[Exercise data]
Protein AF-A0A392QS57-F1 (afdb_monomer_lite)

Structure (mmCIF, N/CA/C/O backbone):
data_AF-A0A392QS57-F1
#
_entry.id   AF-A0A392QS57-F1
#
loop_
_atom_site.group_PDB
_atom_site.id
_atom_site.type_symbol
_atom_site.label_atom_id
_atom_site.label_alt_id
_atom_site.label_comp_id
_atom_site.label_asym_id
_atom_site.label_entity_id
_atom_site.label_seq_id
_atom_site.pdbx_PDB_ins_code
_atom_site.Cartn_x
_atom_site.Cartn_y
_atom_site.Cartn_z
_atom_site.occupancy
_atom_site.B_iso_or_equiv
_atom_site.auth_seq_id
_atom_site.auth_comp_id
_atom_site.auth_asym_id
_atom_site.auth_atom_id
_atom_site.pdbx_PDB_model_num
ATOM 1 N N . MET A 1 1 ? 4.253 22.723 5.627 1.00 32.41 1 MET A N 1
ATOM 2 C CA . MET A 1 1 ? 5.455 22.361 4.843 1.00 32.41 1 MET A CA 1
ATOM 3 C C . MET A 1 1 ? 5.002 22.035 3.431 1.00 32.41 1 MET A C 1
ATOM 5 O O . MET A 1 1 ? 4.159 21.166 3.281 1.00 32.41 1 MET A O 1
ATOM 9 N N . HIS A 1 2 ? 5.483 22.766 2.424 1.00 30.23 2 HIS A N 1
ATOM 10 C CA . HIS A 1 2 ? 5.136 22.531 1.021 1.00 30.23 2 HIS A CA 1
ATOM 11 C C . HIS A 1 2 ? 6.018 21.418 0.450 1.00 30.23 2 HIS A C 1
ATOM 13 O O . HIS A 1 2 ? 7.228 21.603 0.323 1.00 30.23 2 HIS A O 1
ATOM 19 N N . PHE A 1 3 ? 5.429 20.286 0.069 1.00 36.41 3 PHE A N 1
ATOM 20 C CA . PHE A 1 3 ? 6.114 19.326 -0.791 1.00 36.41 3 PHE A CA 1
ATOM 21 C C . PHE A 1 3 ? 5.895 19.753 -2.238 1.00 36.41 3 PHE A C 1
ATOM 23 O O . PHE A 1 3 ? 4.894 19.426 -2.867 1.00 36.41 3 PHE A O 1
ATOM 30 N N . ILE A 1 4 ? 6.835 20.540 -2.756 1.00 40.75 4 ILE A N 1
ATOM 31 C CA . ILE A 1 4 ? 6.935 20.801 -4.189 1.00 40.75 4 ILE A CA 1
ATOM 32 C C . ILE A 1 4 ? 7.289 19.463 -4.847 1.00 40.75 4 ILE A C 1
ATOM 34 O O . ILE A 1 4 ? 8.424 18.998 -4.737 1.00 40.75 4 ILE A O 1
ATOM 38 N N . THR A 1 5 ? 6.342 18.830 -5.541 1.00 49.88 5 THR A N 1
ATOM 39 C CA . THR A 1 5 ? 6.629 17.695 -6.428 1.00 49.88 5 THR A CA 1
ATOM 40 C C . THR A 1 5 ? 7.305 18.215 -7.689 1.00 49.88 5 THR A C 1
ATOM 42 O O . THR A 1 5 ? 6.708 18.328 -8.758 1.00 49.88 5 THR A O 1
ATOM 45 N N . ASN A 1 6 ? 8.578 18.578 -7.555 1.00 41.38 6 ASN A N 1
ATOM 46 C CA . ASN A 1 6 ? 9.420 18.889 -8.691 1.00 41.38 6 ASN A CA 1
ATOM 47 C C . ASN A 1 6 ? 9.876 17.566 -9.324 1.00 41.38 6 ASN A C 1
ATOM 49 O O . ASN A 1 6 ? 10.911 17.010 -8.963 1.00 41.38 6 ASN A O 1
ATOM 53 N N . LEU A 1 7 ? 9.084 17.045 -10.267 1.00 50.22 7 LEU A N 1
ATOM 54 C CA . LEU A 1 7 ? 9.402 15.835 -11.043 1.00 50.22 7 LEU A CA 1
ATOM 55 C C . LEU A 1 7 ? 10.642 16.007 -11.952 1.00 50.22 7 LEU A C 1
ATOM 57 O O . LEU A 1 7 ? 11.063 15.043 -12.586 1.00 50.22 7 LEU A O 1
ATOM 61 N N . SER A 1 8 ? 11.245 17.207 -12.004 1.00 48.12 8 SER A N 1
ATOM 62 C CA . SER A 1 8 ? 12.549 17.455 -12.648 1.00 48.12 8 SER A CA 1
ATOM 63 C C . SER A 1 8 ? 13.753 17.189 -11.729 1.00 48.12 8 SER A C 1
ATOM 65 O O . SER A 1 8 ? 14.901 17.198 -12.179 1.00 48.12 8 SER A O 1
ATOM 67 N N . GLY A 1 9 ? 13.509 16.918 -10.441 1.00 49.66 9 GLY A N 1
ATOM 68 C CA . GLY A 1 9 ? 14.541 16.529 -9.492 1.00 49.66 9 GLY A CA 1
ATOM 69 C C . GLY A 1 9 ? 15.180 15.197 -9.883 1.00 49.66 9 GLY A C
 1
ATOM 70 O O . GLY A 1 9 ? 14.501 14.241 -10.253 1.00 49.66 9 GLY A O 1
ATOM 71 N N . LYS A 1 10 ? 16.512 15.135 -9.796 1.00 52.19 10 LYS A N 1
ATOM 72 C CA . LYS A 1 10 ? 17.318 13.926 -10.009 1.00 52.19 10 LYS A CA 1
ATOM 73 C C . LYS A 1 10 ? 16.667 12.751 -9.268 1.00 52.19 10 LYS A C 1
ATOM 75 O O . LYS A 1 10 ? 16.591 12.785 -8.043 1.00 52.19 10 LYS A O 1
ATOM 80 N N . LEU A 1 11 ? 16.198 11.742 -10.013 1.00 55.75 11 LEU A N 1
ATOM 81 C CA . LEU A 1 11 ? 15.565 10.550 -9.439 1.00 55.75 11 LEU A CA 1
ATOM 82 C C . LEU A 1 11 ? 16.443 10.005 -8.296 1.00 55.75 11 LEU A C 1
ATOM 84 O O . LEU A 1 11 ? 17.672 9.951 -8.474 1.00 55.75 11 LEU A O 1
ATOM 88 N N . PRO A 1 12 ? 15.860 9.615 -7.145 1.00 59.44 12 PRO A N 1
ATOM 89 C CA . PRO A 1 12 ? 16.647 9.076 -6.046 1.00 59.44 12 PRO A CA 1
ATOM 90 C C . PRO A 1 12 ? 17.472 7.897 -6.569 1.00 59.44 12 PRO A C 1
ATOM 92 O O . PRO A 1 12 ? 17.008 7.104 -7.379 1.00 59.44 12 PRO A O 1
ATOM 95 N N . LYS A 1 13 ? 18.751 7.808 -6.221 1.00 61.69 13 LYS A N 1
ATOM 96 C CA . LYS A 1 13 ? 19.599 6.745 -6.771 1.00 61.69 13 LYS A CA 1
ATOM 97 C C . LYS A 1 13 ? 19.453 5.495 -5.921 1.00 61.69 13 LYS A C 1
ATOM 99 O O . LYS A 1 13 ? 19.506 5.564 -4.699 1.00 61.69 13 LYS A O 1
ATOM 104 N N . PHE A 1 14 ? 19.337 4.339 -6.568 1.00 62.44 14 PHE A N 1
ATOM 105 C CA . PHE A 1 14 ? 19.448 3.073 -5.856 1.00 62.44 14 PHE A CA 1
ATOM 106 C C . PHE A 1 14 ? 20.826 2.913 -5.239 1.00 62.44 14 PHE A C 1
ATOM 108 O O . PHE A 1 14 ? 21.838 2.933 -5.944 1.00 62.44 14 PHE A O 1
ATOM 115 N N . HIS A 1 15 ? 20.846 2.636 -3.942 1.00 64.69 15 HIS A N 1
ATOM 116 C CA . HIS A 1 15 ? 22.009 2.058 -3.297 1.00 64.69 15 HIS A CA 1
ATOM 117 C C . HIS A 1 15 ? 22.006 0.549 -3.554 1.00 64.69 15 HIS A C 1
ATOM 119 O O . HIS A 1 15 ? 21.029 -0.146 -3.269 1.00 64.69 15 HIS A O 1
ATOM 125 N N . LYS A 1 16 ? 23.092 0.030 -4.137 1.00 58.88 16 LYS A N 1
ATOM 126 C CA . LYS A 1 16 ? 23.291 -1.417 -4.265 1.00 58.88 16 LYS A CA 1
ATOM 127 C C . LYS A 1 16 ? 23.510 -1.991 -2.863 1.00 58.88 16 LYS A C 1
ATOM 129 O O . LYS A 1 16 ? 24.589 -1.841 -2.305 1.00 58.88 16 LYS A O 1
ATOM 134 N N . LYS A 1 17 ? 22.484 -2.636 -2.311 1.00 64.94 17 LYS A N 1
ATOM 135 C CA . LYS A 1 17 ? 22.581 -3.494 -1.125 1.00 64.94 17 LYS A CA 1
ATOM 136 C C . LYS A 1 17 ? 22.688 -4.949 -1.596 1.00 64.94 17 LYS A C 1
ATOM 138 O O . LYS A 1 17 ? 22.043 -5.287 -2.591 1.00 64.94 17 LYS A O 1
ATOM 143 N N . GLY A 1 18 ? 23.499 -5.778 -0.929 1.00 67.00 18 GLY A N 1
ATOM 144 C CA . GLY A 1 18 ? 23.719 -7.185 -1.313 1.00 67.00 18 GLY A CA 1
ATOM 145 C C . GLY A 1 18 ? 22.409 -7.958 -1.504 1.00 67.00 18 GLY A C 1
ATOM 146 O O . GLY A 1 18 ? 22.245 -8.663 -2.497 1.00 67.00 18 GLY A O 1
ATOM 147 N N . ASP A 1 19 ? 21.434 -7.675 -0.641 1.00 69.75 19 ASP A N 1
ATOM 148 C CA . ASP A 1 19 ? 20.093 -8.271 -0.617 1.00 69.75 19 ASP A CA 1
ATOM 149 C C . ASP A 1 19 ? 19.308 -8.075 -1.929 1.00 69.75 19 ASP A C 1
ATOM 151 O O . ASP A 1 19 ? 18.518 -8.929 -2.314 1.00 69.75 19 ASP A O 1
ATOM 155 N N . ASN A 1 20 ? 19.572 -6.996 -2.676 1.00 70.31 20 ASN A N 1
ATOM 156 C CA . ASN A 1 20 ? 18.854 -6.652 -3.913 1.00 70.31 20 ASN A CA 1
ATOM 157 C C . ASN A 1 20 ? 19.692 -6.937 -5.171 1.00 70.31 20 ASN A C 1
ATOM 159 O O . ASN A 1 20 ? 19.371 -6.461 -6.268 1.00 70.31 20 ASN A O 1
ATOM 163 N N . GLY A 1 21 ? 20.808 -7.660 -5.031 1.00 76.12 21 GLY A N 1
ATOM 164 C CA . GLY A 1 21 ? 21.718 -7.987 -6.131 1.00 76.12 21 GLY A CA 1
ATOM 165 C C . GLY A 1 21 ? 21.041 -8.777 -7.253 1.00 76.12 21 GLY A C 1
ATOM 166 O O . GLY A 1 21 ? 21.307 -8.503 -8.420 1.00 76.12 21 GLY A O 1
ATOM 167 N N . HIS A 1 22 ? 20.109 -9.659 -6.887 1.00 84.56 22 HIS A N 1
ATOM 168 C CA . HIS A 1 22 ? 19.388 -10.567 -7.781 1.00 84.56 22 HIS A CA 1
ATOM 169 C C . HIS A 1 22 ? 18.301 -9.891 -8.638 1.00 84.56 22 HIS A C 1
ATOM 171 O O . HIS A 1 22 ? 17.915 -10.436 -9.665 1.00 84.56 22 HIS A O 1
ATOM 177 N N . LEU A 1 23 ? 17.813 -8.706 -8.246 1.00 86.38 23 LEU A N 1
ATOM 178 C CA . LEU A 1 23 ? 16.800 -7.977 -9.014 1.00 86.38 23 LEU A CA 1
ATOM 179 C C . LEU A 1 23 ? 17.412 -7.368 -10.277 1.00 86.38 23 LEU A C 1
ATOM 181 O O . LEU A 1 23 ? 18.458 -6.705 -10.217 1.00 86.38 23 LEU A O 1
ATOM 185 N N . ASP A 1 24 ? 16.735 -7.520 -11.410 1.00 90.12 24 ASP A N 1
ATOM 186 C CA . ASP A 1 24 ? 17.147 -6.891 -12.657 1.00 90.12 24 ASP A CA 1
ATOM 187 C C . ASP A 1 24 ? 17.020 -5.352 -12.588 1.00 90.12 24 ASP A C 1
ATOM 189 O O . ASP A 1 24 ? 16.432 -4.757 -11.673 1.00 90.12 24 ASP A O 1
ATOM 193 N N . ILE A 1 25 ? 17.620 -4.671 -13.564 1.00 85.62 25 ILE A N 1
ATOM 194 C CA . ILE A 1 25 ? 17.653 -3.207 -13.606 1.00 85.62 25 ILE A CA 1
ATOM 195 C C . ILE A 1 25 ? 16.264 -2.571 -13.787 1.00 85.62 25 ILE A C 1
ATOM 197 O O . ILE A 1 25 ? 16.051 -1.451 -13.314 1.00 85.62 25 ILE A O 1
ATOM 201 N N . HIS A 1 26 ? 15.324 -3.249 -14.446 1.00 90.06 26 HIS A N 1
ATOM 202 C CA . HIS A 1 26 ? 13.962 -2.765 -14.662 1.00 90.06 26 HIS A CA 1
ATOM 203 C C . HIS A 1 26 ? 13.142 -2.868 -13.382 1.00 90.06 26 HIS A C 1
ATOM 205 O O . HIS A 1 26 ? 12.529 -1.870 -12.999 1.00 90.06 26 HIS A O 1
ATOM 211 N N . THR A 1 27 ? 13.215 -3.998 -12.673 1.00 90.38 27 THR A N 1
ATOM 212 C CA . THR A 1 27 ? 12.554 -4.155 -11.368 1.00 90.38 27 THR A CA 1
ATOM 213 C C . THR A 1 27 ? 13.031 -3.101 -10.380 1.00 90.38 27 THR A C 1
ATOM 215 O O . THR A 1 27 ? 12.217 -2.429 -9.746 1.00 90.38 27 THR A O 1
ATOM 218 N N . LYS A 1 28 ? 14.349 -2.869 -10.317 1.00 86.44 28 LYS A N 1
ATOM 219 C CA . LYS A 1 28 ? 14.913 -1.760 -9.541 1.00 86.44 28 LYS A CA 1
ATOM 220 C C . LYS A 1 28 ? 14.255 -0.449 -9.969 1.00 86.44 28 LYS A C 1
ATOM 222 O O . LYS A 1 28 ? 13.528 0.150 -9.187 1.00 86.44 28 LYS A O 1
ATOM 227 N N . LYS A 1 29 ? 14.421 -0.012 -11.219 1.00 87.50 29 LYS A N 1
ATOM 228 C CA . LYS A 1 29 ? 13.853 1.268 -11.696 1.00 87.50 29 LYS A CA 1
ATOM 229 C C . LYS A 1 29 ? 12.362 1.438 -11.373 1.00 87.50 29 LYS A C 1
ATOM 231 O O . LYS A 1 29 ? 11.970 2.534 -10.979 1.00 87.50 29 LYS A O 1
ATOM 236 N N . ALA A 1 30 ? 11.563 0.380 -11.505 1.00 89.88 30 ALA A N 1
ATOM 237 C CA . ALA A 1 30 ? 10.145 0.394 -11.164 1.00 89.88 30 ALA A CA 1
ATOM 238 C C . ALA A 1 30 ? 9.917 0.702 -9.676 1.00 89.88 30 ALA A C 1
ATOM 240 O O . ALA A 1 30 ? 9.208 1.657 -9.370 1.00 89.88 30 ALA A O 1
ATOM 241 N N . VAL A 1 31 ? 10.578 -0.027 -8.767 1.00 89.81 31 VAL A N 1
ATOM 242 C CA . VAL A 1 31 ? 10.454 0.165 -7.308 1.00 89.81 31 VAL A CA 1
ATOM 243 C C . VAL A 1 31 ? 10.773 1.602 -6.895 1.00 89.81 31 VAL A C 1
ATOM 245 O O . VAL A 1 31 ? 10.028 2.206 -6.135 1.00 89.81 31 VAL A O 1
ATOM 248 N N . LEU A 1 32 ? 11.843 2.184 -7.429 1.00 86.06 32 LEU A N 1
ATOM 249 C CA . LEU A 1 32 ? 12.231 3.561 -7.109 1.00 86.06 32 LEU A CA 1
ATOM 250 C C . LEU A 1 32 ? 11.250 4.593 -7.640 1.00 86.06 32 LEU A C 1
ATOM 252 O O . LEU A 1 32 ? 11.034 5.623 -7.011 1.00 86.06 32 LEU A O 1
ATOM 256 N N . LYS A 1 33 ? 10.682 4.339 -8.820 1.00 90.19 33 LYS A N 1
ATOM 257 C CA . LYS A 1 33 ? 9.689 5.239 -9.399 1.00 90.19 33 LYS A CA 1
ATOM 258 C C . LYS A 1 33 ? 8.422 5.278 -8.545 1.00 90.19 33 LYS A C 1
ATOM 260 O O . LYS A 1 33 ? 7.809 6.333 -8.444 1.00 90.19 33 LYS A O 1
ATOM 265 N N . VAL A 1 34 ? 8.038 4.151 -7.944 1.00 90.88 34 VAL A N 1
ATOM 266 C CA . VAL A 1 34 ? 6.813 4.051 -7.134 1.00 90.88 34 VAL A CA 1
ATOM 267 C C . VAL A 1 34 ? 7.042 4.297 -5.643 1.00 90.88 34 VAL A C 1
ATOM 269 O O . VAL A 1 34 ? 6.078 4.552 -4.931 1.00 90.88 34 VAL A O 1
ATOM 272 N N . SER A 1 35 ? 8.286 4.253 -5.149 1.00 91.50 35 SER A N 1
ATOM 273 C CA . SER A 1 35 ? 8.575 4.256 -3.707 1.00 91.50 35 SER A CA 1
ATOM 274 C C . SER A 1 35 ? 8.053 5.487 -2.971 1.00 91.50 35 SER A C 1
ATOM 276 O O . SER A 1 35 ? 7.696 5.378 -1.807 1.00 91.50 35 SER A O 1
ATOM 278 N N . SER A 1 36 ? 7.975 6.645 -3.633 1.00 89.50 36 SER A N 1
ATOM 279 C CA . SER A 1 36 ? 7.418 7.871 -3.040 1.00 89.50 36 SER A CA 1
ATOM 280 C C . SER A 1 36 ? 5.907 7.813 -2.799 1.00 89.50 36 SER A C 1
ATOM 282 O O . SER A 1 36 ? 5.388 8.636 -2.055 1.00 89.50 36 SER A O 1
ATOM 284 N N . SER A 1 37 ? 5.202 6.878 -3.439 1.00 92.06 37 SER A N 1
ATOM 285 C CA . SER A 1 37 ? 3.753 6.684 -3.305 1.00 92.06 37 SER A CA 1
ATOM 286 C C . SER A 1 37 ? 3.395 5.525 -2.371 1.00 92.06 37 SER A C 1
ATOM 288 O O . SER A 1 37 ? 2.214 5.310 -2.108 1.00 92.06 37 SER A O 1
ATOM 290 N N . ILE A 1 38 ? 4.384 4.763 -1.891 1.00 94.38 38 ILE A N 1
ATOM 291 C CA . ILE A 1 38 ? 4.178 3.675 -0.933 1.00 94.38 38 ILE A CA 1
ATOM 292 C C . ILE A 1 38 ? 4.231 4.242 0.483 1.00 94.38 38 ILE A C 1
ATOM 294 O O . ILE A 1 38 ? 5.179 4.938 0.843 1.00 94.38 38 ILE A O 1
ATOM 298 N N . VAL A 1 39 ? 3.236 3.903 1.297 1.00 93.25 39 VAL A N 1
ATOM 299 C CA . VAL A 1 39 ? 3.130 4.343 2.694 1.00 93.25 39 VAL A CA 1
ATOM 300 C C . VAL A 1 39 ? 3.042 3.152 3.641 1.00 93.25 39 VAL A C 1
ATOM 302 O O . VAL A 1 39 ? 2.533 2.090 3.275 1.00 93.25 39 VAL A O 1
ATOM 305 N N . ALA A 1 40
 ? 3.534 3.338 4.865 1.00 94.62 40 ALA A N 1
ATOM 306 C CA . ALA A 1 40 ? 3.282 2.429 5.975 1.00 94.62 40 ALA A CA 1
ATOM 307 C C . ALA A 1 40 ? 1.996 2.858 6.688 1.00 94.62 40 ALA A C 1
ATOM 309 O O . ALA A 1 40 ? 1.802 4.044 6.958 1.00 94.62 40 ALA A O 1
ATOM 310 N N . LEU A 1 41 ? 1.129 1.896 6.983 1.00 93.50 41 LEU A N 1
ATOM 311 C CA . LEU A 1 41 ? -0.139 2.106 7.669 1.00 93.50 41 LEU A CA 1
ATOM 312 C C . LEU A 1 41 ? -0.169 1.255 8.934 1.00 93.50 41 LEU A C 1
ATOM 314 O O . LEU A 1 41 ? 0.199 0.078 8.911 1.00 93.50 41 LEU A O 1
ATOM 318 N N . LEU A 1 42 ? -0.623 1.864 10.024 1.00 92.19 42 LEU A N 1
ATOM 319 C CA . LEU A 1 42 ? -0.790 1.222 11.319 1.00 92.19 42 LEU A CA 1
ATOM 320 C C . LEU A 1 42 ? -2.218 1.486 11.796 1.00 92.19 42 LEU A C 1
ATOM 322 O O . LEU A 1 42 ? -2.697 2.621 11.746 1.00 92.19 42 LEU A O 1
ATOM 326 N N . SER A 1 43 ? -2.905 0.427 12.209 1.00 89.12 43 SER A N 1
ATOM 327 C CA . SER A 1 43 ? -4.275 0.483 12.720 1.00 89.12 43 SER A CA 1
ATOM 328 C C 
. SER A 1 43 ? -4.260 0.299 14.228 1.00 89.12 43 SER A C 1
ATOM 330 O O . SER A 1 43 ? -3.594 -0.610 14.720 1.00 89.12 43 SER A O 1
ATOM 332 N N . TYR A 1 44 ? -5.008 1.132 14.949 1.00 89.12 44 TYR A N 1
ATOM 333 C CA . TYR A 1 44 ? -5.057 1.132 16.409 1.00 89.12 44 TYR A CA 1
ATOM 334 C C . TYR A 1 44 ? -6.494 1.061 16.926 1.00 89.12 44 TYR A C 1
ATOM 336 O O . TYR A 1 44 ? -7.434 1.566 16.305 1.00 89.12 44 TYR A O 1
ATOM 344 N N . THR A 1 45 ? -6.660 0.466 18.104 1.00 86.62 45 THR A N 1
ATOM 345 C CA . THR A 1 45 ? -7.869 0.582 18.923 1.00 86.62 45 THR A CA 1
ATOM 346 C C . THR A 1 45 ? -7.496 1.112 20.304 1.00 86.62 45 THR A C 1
[/Exercise data]
[Exercise data]
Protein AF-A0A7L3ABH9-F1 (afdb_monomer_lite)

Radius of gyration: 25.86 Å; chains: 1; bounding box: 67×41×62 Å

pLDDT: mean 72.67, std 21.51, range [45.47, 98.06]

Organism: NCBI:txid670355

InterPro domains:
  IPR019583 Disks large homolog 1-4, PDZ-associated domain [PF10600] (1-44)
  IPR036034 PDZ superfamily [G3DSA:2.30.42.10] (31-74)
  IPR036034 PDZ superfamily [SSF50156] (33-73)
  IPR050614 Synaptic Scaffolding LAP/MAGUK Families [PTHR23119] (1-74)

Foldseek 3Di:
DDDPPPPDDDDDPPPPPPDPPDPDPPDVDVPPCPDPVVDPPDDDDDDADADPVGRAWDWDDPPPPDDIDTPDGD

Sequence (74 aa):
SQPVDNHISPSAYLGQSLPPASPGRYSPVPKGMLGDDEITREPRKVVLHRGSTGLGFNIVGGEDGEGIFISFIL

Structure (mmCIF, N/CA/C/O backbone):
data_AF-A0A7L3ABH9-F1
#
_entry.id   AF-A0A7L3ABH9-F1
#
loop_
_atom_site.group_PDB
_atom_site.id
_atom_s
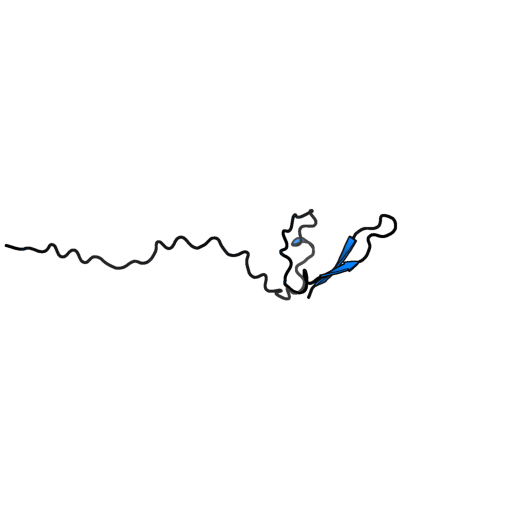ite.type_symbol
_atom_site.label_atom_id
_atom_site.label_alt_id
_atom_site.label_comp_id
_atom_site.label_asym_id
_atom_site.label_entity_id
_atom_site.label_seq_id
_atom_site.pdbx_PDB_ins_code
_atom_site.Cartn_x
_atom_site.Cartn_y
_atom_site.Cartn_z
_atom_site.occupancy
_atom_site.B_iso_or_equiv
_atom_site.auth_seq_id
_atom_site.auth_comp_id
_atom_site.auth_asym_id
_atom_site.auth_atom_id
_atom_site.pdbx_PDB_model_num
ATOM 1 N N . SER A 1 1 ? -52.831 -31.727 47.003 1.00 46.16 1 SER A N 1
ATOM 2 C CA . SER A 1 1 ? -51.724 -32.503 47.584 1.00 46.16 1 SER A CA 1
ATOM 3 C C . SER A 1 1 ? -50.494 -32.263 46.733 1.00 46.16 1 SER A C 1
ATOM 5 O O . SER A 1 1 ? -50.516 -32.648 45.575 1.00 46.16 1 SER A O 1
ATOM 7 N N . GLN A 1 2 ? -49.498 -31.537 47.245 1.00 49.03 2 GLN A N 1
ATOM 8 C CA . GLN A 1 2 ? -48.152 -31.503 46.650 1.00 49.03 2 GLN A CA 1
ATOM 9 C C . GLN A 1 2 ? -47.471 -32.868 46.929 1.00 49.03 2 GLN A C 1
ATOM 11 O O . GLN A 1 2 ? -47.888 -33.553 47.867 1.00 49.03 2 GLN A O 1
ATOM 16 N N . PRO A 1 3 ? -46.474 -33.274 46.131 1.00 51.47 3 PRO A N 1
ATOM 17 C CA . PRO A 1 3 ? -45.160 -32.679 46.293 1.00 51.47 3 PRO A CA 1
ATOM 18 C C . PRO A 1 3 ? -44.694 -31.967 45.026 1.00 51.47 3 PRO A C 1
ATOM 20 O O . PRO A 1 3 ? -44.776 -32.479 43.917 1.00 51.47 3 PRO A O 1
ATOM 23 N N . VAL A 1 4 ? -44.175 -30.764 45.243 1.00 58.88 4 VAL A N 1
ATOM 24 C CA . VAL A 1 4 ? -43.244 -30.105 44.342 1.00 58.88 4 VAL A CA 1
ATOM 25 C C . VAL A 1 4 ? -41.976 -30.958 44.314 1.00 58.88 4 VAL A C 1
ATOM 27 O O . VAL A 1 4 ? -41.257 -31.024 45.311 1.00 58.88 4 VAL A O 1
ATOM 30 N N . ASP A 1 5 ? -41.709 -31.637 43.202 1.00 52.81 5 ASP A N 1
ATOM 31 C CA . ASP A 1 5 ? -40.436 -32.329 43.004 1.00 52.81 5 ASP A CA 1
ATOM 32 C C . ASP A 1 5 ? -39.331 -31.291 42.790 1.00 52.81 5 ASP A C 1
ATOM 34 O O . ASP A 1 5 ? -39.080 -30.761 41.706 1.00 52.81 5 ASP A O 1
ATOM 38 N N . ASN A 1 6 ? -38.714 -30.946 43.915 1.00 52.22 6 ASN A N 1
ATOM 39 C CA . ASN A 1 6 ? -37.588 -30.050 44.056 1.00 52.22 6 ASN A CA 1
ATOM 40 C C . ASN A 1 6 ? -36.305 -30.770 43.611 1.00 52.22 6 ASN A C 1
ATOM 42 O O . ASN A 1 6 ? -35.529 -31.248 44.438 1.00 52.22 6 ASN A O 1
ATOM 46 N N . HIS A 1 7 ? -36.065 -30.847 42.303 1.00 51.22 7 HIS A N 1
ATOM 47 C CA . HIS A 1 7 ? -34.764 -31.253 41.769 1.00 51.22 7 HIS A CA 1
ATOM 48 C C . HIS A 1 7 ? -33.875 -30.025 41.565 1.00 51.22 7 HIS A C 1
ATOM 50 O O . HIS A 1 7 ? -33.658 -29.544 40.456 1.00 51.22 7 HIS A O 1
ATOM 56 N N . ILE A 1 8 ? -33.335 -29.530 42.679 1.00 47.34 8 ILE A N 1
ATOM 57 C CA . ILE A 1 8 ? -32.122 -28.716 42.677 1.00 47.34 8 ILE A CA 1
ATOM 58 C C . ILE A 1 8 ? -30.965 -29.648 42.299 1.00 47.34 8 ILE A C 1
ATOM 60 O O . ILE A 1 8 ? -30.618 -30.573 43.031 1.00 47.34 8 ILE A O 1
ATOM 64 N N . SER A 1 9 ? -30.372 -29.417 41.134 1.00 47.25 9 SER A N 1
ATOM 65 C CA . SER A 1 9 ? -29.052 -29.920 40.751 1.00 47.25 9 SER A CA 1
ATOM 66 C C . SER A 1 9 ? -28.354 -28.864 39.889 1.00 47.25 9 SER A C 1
[/Exercise data]
Description of the task: Reproduce exactly the entries above, limited to the lines from the one with "ATOM 167 N N" through the one with "ATOM 171 O O", both included.

Solved exercise:
ATOM 167 N N . HIS A 1 22 ? 20.109 -9.659 -6.887 1.00 84.56 22 HIS A N 1
ATOM 168 C CA . HIS A 1 22 ? 19.388 -10.567 -7.781 1.00 84.56 22 HIS A CA 1
ATOM 169 C C . HIS A 1 22 ? 18.301 -9.891 -8.638 1.00 84.56 22 HIS A C 1
ATOM 171 O O . HIS A 1 22 ? 17.915 -10.436 -9.665 1.00 84.56 22 HIS A O 1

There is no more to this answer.